§ **EXERCISE AIM**
In the records below, find the line with "Protein AF-A0AA43UEH5-F1 (afdb_monomer_lite)", then copy each line exactly until you have copied the line with "ATOM 27 C C". Leave any picture out.

(Collection entries)
<<<<
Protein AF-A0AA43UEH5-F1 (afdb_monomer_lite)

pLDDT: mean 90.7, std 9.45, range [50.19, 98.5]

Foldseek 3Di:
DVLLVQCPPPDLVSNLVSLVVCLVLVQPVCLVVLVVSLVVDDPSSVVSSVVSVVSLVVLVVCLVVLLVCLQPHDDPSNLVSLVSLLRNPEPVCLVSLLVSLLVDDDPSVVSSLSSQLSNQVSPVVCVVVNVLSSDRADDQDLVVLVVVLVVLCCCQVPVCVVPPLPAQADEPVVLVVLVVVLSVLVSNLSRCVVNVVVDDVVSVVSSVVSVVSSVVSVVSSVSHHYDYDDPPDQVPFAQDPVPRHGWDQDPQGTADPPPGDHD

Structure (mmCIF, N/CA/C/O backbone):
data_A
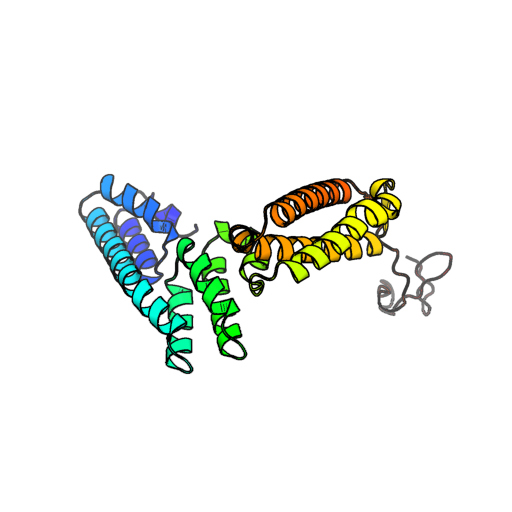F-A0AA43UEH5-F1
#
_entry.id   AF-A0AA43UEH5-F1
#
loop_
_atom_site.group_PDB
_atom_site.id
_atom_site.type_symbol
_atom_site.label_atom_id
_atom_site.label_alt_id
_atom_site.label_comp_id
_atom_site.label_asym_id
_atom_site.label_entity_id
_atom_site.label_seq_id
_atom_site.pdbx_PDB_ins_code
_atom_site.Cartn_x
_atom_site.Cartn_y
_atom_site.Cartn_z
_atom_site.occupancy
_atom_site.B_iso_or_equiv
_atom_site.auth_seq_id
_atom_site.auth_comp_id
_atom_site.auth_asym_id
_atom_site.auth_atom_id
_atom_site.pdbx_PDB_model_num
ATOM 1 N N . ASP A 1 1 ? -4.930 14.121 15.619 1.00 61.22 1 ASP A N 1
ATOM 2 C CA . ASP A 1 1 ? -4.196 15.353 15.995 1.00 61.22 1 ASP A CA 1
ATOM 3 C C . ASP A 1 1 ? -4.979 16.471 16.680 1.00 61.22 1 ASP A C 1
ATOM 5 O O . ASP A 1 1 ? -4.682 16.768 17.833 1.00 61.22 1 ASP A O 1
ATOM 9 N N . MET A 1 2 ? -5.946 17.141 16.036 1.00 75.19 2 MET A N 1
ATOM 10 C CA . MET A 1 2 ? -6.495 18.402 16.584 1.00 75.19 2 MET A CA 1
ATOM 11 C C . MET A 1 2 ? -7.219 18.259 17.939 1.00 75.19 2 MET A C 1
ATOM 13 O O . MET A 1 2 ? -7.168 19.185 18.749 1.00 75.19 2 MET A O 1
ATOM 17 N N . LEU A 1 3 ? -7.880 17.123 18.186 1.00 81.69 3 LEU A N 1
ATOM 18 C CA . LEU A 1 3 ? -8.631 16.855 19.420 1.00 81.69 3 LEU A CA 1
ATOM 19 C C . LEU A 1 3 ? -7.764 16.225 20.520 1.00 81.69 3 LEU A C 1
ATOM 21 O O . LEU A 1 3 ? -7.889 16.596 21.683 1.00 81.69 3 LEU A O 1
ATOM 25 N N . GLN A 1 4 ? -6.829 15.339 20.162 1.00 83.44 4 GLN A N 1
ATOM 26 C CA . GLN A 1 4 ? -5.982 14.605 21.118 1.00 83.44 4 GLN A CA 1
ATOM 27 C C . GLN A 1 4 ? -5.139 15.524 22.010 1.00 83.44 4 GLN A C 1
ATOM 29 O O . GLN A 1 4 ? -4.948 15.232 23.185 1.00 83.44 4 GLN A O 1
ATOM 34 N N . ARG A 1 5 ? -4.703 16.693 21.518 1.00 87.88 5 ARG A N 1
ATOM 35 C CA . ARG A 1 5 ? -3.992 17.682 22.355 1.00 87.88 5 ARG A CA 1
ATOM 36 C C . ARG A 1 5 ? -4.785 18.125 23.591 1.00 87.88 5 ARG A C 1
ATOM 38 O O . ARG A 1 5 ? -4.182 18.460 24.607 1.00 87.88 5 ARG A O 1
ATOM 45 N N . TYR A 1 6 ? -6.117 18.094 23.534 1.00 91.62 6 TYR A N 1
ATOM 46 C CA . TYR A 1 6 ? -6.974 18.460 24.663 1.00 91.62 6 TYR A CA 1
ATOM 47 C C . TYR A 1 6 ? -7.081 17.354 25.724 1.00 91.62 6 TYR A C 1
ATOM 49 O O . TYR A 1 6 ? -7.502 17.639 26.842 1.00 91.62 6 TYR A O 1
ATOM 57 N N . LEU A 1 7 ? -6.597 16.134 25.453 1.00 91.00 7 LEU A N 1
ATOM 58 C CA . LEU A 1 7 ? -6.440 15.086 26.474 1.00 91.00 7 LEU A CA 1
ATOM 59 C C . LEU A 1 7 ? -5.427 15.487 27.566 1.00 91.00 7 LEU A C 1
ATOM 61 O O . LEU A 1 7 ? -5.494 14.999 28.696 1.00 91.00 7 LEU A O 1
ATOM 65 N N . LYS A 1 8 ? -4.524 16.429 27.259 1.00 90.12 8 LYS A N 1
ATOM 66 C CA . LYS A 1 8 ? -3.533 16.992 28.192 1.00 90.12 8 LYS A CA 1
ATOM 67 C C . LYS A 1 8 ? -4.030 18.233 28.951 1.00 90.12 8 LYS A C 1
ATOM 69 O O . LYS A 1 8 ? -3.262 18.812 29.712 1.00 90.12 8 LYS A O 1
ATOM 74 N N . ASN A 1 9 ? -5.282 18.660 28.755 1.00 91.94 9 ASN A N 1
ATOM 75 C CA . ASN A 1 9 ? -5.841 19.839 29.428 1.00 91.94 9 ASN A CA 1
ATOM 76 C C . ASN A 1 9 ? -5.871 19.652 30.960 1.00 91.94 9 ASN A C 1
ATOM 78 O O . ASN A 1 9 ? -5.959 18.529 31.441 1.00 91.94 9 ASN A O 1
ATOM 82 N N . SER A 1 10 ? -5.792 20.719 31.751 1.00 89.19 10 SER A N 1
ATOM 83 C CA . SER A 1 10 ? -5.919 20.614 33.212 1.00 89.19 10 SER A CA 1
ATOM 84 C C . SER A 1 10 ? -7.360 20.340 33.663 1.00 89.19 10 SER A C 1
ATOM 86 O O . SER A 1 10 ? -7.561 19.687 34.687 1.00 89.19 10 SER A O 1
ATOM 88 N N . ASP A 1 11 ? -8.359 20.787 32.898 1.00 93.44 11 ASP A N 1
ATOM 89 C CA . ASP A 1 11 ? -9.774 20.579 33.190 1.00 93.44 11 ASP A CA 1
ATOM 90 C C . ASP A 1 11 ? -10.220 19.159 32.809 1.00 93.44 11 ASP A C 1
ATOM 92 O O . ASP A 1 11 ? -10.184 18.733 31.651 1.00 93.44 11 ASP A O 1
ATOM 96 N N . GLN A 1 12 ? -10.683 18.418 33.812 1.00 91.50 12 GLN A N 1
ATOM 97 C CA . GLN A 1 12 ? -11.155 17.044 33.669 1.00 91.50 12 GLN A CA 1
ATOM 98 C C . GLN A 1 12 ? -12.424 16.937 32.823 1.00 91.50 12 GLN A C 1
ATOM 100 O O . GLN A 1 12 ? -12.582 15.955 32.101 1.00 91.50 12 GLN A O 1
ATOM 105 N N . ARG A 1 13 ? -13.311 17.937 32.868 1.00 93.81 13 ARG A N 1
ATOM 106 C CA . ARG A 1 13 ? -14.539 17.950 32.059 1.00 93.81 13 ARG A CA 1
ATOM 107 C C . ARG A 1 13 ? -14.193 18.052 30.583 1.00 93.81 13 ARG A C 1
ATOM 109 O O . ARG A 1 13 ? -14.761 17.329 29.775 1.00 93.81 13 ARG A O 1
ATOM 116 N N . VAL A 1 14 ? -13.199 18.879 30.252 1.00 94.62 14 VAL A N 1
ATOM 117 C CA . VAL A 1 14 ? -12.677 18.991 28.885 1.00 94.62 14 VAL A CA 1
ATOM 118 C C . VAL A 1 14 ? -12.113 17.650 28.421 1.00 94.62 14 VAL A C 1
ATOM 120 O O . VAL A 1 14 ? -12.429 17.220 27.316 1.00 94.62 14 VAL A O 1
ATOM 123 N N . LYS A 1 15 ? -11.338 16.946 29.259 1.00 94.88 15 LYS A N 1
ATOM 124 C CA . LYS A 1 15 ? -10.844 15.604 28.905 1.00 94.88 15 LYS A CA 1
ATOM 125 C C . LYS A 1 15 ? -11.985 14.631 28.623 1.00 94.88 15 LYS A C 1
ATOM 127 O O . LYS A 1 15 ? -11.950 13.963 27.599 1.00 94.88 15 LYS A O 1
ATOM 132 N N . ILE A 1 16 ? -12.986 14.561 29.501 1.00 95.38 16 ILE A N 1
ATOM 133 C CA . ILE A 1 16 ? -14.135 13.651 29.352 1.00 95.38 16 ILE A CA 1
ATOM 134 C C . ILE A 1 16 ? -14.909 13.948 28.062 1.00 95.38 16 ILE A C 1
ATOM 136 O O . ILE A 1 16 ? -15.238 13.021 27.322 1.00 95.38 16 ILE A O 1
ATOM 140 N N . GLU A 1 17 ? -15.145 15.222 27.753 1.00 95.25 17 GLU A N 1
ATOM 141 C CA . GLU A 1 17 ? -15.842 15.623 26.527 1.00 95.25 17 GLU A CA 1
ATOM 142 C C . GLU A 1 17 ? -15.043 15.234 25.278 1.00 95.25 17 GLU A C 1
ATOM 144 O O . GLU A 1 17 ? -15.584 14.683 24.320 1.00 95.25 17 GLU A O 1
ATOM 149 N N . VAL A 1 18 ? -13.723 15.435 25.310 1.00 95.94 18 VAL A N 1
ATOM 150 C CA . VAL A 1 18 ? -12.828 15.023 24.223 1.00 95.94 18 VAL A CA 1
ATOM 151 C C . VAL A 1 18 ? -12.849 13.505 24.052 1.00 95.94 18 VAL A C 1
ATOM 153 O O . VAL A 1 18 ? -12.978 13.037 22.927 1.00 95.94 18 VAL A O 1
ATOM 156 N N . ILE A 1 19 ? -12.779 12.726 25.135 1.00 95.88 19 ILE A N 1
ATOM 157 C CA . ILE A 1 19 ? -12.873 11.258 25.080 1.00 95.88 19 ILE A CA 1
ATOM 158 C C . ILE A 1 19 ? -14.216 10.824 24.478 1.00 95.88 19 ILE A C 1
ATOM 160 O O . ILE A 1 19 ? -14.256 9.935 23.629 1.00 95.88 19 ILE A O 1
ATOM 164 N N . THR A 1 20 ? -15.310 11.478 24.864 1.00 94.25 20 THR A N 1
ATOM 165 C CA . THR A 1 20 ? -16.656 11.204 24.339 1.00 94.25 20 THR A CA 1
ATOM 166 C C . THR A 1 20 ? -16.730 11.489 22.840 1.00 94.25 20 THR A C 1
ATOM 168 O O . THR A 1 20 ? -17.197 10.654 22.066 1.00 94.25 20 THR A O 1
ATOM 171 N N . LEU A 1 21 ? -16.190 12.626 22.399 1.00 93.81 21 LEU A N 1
>>>>
<<<<
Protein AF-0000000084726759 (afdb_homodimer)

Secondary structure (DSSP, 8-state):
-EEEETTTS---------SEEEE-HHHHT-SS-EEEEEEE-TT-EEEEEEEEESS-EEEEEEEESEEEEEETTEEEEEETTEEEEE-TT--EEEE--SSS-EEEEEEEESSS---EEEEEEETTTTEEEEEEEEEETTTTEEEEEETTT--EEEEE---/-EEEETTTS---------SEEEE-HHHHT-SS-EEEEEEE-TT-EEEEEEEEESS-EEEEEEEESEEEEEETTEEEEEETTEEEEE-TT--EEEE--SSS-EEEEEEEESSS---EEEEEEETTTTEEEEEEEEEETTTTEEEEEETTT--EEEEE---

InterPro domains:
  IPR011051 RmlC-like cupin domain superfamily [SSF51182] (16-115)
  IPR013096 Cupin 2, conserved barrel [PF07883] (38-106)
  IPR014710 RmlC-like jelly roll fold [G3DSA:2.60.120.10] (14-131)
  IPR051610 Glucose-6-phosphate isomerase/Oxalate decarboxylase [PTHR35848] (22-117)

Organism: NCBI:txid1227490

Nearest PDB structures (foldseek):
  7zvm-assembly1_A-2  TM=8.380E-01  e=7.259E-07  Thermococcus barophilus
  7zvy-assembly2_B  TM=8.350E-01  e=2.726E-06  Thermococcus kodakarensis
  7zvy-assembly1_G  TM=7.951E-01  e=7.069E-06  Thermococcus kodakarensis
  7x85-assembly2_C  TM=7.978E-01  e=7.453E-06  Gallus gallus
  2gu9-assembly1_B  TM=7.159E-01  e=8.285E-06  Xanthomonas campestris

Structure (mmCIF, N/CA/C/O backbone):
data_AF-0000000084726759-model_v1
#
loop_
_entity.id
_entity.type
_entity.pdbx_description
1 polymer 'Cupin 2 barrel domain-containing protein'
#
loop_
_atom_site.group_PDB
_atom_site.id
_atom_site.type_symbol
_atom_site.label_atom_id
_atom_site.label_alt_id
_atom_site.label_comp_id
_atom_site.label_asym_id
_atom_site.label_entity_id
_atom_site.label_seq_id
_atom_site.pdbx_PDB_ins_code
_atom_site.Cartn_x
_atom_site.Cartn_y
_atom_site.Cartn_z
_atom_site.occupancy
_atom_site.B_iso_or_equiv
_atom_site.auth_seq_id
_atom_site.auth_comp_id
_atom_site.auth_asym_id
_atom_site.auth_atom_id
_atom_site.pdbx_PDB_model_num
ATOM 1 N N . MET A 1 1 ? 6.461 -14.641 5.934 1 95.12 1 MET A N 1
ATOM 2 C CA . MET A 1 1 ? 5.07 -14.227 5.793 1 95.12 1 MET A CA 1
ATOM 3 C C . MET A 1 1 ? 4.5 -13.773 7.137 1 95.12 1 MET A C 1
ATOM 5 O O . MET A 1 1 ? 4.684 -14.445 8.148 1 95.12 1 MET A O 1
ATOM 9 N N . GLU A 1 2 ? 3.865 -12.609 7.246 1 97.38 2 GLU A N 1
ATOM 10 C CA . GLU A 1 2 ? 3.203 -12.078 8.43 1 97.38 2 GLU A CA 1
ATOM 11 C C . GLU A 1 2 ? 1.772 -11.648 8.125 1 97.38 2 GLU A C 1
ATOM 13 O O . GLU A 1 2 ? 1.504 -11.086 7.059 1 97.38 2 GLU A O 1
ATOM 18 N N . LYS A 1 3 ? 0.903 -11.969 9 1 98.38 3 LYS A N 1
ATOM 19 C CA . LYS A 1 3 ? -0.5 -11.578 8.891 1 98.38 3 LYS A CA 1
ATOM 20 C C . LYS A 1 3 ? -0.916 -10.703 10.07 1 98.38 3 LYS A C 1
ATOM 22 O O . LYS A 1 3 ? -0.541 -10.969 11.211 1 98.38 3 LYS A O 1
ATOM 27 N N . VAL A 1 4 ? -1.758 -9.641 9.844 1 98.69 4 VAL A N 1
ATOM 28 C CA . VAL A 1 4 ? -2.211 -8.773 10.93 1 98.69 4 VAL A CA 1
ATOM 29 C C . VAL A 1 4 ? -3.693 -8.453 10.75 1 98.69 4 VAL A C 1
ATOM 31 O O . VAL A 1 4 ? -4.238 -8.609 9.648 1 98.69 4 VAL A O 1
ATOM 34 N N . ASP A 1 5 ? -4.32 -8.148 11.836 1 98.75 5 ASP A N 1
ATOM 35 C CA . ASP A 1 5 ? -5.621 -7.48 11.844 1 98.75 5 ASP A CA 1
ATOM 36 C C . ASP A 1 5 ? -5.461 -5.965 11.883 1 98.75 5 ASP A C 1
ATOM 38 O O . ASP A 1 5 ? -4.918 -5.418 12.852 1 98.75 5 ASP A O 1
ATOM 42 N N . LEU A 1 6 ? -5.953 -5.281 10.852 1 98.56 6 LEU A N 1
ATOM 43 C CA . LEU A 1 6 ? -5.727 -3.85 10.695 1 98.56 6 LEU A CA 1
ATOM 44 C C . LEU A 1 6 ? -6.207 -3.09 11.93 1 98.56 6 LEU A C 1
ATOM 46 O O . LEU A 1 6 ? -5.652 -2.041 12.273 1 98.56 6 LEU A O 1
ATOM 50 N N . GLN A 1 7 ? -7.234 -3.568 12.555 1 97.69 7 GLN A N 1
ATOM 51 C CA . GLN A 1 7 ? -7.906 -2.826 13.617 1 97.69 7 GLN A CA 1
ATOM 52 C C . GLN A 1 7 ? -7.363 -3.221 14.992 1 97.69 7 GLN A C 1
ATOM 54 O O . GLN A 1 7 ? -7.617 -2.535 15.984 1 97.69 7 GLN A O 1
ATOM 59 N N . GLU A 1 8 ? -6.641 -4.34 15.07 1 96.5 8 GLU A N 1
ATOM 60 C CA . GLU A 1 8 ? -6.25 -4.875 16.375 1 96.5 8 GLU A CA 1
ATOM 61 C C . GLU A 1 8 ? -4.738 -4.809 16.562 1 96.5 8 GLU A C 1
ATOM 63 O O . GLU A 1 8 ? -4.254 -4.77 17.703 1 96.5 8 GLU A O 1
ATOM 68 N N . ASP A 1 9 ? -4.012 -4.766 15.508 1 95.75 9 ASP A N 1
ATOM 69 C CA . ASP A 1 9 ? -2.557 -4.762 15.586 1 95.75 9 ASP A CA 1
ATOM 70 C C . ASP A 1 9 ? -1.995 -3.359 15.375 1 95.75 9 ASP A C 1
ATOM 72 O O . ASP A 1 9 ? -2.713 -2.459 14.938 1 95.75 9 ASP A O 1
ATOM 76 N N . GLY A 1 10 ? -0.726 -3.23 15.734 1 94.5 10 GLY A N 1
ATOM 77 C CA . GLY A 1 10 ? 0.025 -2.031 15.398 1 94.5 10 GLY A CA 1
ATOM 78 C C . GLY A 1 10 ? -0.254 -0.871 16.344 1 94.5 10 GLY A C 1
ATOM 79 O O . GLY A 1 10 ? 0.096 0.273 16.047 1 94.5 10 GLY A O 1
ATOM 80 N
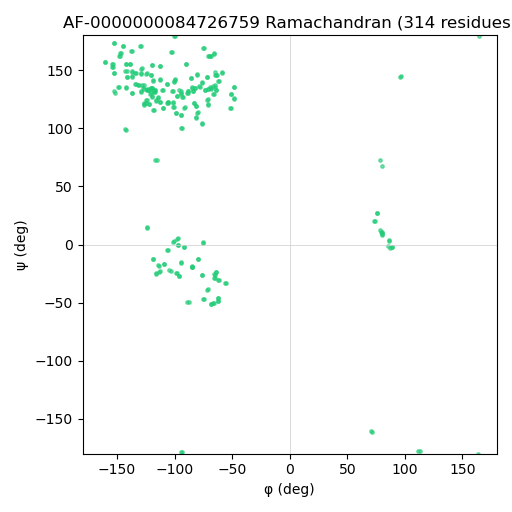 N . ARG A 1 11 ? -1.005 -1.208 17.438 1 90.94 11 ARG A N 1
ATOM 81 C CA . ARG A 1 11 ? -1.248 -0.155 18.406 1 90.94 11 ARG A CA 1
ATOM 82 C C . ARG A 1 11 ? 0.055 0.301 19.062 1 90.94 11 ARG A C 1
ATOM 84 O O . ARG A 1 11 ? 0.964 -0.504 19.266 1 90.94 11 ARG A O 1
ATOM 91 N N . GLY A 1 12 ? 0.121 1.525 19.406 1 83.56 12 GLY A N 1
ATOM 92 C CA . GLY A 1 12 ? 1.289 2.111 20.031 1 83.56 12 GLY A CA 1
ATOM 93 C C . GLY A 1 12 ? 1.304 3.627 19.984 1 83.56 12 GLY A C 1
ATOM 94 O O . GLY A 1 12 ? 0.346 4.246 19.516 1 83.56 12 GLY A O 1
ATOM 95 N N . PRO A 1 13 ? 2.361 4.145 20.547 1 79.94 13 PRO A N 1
>>>>
§ **WRITTEN ANSWER**
Protein AF-A0AA43UEH5-F1 (afdb_monomer_lite)

pLDDT: mean 90.7, std 9.45, range [50.19, 98.5]

Foldseek 3Di:
DVLLVQCPPPDLVSNLVSLVVCLVLVQPVCLVVLVVSLVVDDPSSVVSSVVSVVSLVVLVVCLVVLLVCLQPHDDPSNLVSLVSLLRNPEPVCLVSLLVSLLVDDDPSVVSSLSSQLSNQVSPVVCVVVNVLSSDRADDQDLVVLVVVLVVLCCCQVPVCVVPPLPAQADEPVVLVVLVVVLSVLVSNLSRCVVNVVVDDVVSVVSSVVSVVSSVVSVVSSVSHHYDYDDPPDQVPFAQDPVPRHGWDQDPQGTADPPPGDHD

Structure (mmCIF, N/CA/C/O backbone):
data_A
F-A0AA43UEH5-F1
#
_entry.id   AF-A0AA43UEH5-F1
#
loop_
_atom_site.group_PDB
_atom_site.id
_atom_site.type_symbol
_atom_site.label_atom_id
_atom_site.label_alt_id
_atom_site.label_comp_id
_atom_site.label_asym_id
_atom_site.label_entity_id
_atom_site.label_seq_id
_atom_site.pdbx_PDB_ins_code
_atom_site.Cartn_x
_atom_site.Cartn_y
_atom_site.Cartn_z
_atom_site.occupancy
_atom_site.B_iso_or_equiv
_atom_site.auth_seq_id
_atom_site.auth_comp_id
_atom_site.auth_asym_id
_atom_site.auth_atom_id
_atom_site.pdbx_PDB_model_num
ATOM 1 N N . ASP A 1 1 ? -4.930 14.121 15.619 1.00 61.22 1 ASP A N 1
ATOM 2 C CA . ASP A 1 1 ? -4.196 15.353 15.995 1.00 61.22 1 ASP A CA 1
ATOM 3 C C . ASP A 1 1 ? -4.979 16.471 16.680 1.00 61.22 1 ASP A C 1
ATOM 5 O O . ASP A 1 1 ? -4.682 16.768 17.833 1.00 61.22 1 ASP A O 1
ATOM 9 N N . MET A 1 2 ? -5.946 17.141 16.036 1.00 75.19 2 MET A N 1
ATOM 10 C CA . MET A 1 2 ? -6.495 18.402 16.584 1.00 75.19 2 MET A CA 1
ATOM 11 C C . MET A 1 2 ? -7.219 18.259 17.939 1.00 75.19 2 MET A C 1
ATOM 13 O O . MET A 1 2 ? -7.168 19.185 18.749 1.00 75.19 2 MET A O 1
ATOM 17 N N . LEU A 1 3 ? -7.880 17.123 18.186 1.00 81.69 3 LEU A N 1
ATOM 18 C CA . LEU A 1 3 ? -8.631 16.855 19.420 1.00 81.69 3 LEU A CA 1
ATOM 19 C C . LEU A 1 3 ? -7.764 16.225 20.520 1.00 81.69 3 LEU A C 1
ATOM 21 O O . LEU A 1 3 ? -7.889 16.596 21.683 1.00 81.69 3 LEU A O 1
ATOM 25 N N . GLN A 1 4 ? -6.829 15.339 20.162 1.00 83.44 4 GLN A N 1
ATOM 26 C CA . GLN A 1 4 ? -5.982 14.605 21.118 1.00 83.44 4 GLN A CA 1
ATOM 27 C C . GLN A 1 4 ? -5.139 15.524 22.010 1.00 83.44 4 GLN A C 1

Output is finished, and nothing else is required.